Samhain relates to the wicked and sublime and ideas of sorrow and salvation. Most importantly, it is tied deeply to emotion and a desire to connect to others to distract from fear of individual mortality. Is not the reason why we have festivals to create a shared experience? Samhain took our human desire for a greater purpose and turned it into a celebration of a successful harvest in the face of the upcoming hard Winter. Winter brought with it coldness, hardship and death. Samhain symbolises the belief of our ancestors that if demonic spirits existed at this dark time of year, we could overcome them. This humanist perspective favours the hope and optimism these people felt in reaffirming our attempts to ward off spirits. A romanticised picture you may say, but in the face of the mass commercialism of current Halloween celebrations this is a welcome image.
Current Halloween traditions and symbols can be traced back thousands of years. Apple bobbing was originally a courting ritual taking place during the Festival of Pomona, the Roman goddess of fruitful abundance, which blended with Samhain upon the Roman conquest of the British Isles in 43AD. Ancient peoples believed young men and women were able to predict their future relationships based on the game. Bats as a macabre symbol and popular Halloween costume or and decoration originates from the large bonfires Celts lit, which attracted insects and in turn attracted bats. This led to sightings of bats becoming interlinked with the festival and the superstition that bats were the harbingers of death..

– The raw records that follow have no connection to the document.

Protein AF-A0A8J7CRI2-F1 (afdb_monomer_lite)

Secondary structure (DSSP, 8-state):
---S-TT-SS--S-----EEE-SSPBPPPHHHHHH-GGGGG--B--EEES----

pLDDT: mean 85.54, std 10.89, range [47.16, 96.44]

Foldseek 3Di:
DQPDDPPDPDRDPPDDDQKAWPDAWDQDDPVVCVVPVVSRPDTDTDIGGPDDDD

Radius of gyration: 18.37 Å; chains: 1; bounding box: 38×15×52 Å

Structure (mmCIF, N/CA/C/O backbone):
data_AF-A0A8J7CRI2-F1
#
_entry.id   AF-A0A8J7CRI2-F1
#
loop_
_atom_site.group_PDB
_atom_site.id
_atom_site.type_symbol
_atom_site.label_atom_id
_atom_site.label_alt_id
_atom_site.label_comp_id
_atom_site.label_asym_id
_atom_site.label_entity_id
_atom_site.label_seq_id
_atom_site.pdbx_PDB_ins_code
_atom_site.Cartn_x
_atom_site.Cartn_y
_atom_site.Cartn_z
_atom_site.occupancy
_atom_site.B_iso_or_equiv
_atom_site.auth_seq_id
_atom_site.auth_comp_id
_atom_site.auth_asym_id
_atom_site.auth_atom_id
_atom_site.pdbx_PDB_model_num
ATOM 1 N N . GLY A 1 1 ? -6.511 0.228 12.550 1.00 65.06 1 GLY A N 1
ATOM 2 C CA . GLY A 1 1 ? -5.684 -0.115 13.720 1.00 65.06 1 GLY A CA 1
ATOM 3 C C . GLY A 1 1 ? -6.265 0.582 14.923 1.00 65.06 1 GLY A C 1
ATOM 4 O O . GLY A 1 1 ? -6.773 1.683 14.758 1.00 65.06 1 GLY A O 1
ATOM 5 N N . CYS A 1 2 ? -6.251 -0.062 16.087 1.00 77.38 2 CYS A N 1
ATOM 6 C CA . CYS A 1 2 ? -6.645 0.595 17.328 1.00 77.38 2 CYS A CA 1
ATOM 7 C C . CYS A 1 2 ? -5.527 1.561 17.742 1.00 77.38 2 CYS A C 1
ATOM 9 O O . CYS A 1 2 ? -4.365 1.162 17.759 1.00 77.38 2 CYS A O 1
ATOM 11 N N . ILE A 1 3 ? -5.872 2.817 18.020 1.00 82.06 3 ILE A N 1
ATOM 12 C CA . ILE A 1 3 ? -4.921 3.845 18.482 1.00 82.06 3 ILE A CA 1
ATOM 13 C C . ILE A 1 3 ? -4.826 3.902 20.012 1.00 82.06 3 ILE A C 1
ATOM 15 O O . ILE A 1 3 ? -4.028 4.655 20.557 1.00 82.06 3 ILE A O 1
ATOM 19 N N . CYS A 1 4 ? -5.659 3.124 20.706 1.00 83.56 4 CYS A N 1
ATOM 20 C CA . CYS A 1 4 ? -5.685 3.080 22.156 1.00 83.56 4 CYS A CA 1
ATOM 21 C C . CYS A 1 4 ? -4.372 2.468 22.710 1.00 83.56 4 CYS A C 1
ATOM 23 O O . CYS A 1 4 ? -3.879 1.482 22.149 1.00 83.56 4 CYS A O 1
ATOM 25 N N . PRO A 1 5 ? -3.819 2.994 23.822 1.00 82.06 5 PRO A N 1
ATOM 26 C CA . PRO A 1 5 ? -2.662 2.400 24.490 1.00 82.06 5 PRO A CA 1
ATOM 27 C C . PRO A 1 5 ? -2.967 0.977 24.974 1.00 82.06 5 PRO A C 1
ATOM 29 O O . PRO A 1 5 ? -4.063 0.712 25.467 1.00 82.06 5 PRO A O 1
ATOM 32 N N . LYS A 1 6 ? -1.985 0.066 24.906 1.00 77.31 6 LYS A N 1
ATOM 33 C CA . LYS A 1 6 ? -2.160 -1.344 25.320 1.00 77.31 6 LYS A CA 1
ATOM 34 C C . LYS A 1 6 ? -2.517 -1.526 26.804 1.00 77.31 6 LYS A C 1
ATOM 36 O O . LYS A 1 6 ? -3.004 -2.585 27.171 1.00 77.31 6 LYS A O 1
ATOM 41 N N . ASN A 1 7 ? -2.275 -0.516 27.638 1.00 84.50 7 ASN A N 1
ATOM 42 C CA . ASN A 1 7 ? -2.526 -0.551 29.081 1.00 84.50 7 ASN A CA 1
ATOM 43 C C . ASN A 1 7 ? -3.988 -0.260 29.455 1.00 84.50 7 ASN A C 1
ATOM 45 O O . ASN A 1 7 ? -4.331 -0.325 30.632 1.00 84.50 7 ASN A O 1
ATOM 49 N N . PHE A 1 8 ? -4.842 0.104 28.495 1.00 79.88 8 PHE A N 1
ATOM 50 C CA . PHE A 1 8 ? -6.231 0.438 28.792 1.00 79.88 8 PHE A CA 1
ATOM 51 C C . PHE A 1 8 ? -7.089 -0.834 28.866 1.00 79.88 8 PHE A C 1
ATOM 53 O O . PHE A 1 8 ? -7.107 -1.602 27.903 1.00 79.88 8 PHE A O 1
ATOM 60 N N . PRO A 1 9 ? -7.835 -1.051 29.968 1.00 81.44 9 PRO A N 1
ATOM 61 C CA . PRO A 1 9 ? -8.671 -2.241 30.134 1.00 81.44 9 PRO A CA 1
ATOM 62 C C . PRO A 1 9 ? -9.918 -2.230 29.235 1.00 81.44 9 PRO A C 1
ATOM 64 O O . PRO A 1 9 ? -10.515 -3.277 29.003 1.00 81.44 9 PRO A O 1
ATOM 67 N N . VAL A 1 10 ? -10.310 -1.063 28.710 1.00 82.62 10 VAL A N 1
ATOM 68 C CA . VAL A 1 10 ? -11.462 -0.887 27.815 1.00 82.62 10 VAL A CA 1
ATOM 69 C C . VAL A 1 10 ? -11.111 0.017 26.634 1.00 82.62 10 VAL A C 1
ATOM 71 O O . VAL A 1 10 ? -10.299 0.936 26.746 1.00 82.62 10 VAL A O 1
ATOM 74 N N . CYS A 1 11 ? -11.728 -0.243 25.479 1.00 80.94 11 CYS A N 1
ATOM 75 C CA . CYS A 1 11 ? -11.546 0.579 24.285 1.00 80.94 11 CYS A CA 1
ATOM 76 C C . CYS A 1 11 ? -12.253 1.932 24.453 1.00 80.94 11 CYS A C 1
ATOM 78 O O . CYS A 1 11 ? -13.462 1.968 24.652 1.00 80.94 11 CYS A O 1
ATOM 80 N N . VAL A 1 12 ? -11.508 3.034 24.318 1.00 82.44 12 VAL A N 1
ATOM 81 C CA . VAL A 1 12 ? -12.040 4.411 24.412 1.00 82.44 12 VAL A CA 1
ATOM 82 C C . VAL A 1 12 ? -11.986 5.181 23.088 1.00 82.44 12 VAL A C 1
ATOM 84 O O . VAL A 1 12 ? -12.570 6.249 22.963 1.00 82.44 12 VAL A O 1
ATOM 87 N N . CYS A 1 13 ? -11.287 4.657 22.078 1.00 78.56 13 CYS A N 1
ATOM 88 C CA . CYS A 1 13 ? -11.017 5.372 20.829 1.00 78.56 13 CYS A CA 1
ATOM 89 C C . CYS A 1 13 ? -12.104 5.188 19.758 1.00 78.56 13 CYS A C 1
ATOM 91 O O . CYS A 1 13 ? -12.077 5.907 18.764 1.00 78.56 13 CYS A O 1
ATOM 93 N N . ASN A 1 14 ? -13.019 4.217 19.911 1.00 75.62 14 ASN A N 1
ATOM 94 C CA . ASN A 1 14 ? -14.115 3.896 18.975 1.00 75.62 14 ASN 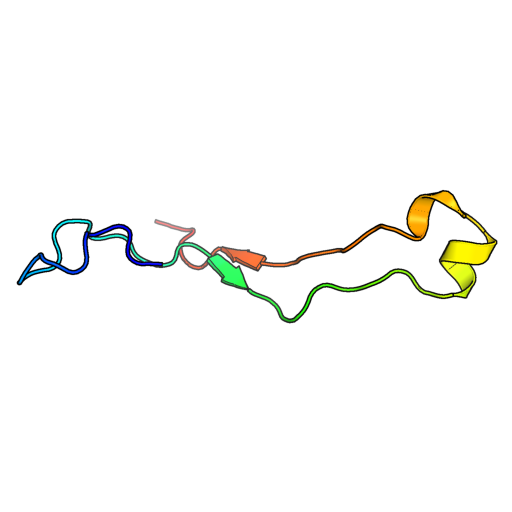A CA 1
ATOM 95 C C . ASN A 1 14 ? -13.730 3.823 17.476 1.00 75.62 14 ASN A C 1
ATOM 97 O O . ASN A 1 14 ? -14.589 3.862 16.594 1.00 75.62 14 ASN A O 1
ATOM 101 N N . HIS A 1 15 ? -12.438 3.687 17.169 1.00 78.56 15 HIS A N 1
ATOM 102 C CA . HIS A 1 15 ? -11.909 3.839 15.824 1.00 78.56 15 HIS A CA 1
ATOM 103 C C . HIS A 1 15 ? -12.176 2.573 15.008 1.00 78.56 15 HIS A C 1
ATOM 105 O O . HIS A 1 15 ? -11.516 1.544 15.178 1.00 78.56 15 HIS A O 1
ATOM 111 N N . ARG A 1 16 ? -13.125 2.654 14.079 1.00 76.81 16 ARG A N 1
ATOM 112 C CA . ARG A 1 16 ? -13.452 1.565 13.152 1.00 76.81 16 ARG A CA 1
ATOM 113 C C . ARG A 1 16 ? -12.682 1.727 11.847 1.00 76.81 16 ARG A C 1
ATOM 115 O O . ARG A 1 16 ? -12.255 2.821 11.487 1.00 76.81 16 ARG A O 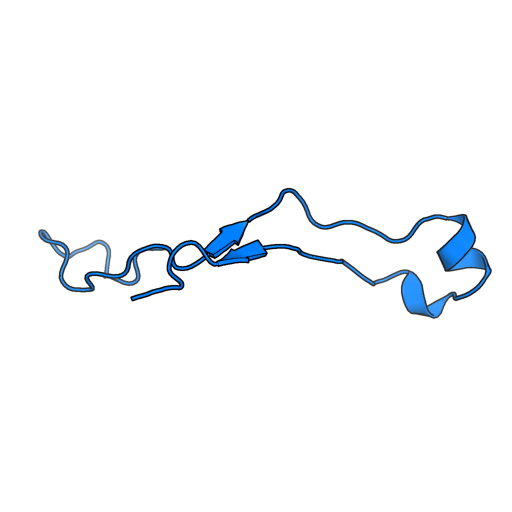1
ATOM 122 N N . ALA A 1 17 ? -12.440 0.617 11.156 1.00 79.69 17 ALA A N 1
ATOM 123 C CA . ALA A 1 17 ? -11.793 0.663 9.853 1.00 79.69 17 ALA A CA 1
ATOM 124 C C . ALA A 1 17 ? -12.689 1.423 8.863 1.00 79.69 17 ALA A C 1
ATOM 126 O O . ALA A 1 17 ? -13.848 1.068 8.681 1.00 79.69 17 ALA A O 1
ATOM 127 N N . THR A 1 18 ? -12.148 2.470 8.241 1.00 82.94 18 THR A N 1
ATOM 128 C CA . THR A 1 18 ? -12.854 3.296 7.247 1.00 82.94 18 THR A CA 1
ATOM 129 C C . THR A 1 18 ? -12.597 2.839 5.815 1.00 82.94 18 THR A C 1
ATOM 131 O O . THR A 1 18 ? -13.354 3.183 4.908 1.00 82.94 18 THR A O 1
ATOM 134 N N . ILE A 1 19 ? -11.545 2.044 5.607 1.00 88.38 19 ILE A N 1
ATOM 135 C CA . ILE A 1 19 ? -11.143 1.520 4.306 1.00 88.38 19 ILE A CA 1
ATOM 136 C C . ILE A 1 19 ? -10.826 0.022 4.384 1.00 88.38 19 ILE A C 1
ATOM 138 O O . ILE A 1 19 ? -10.300 -0.466 5.388 1.00 88.38 19 ILE A O 1
ATOM 142 N N . LYS A 1 20 ? -11.105 -0.696 3.300 1.00 88.56 20 LYS A N 1
ATOM 143 C CA . LYS A 1 20 ? -10.722 -2.084 3.047 1.00 88.56 20 LYS A CA 1
ATOM 144 C C . LYS A 1 20 ? -9.630 -2.108 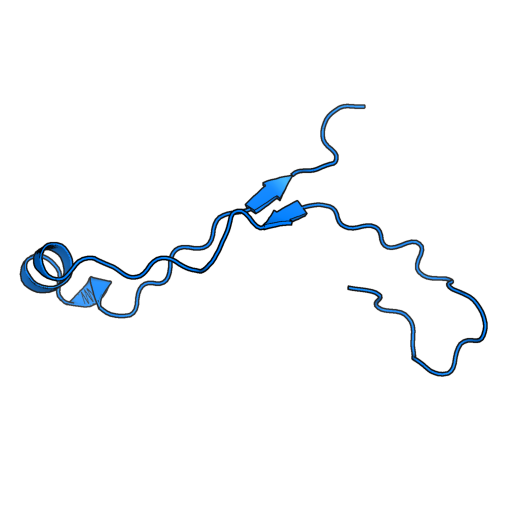1.987 1.00 88.56 20 LYS A C 1
ATOM 146 O O . LYS A 1 20 ? -9.790 -1.569 0.900 1.00 88.56 20 LYS A O 1
ATOM 151 N N . ILE A 1 21 ? -8.499 -2.729 2.299 1.00 90.56 21 ILE A N 1
ATOM 152 C CA . ILE A 1 21 ? -7.351 -2.784 1.388 1.00 90.56 21 ILE A CA 1
ATOM 153 C C . ILE A 1 21 ? -7.622 -3.826 0.295 1.00 90.56 21 ILE A C 1
ATOM 155 O O . ILE A 1 21 ? -7.905 -4.985 0.601 1.00 90.56 21 ILE A O 1
ATOM 159 N N . LEU A 1 22 ? -7.498 -3.430 -0.975 1.00 89.12 22 LEU A N 1
ATOM 160 C CA . LEU A 1 22 ? -7.743 -4.288 -2.139 1.00 89.12 22 LEU A CA 1
ATOM 161 C C . LEU A 1 22 ? -6.445 -4.957 -2.623 1.00 89.12 22 LEU A C 1
ATOM 163 O O . LEU A 1 22 ? -5.997 -4.782 -3.756 1.00 89.12 22 LEU A O 1
ATOM 167 N N . GLY A 1 23 ? -5.836 -5.751 -1.739 1.00 92.25 23 GLY A N 1
ATOM 168 C CA . GLY A 1 23 ? -4.672 -6.586 -2.048 1.00 92.25 23 GLY A CA 1
ATOM 169 C C . GLY A 1 23 ? -3.307 -5.951 -1.758 1.00 92.25 23 GLY A C 1
ATOM 170 O O . GLY A 1 23 ? -3.179 -4.944 -1.064 1.00 92.25 23 GLY A O 1
ATOM 171 N N . LYS A 1 24 ? -2.247 -6.605 -2.249 1.00 91.94 24 LYS A N 1
ATOM 172 C CA . LYS A 1 24 ? -0.853 -6.169 -2.055 1.00 91.94 24 LYS A CA 1
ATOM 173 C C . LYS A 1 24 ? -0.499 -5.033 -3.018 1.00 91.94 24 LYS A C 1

Ultimately, Samhain was a complex and varied religious festival. It served both as a reminder of human strength in the face of hardship and mortality, and as spiritual and emotional fulfillment. The fusion of the ethereal plain with the human realm created liminal spaces in which worldly behaviours and objects were endowed with otherworldly significance. We still see this in our celebrations of Halloween today. Happy Samhain!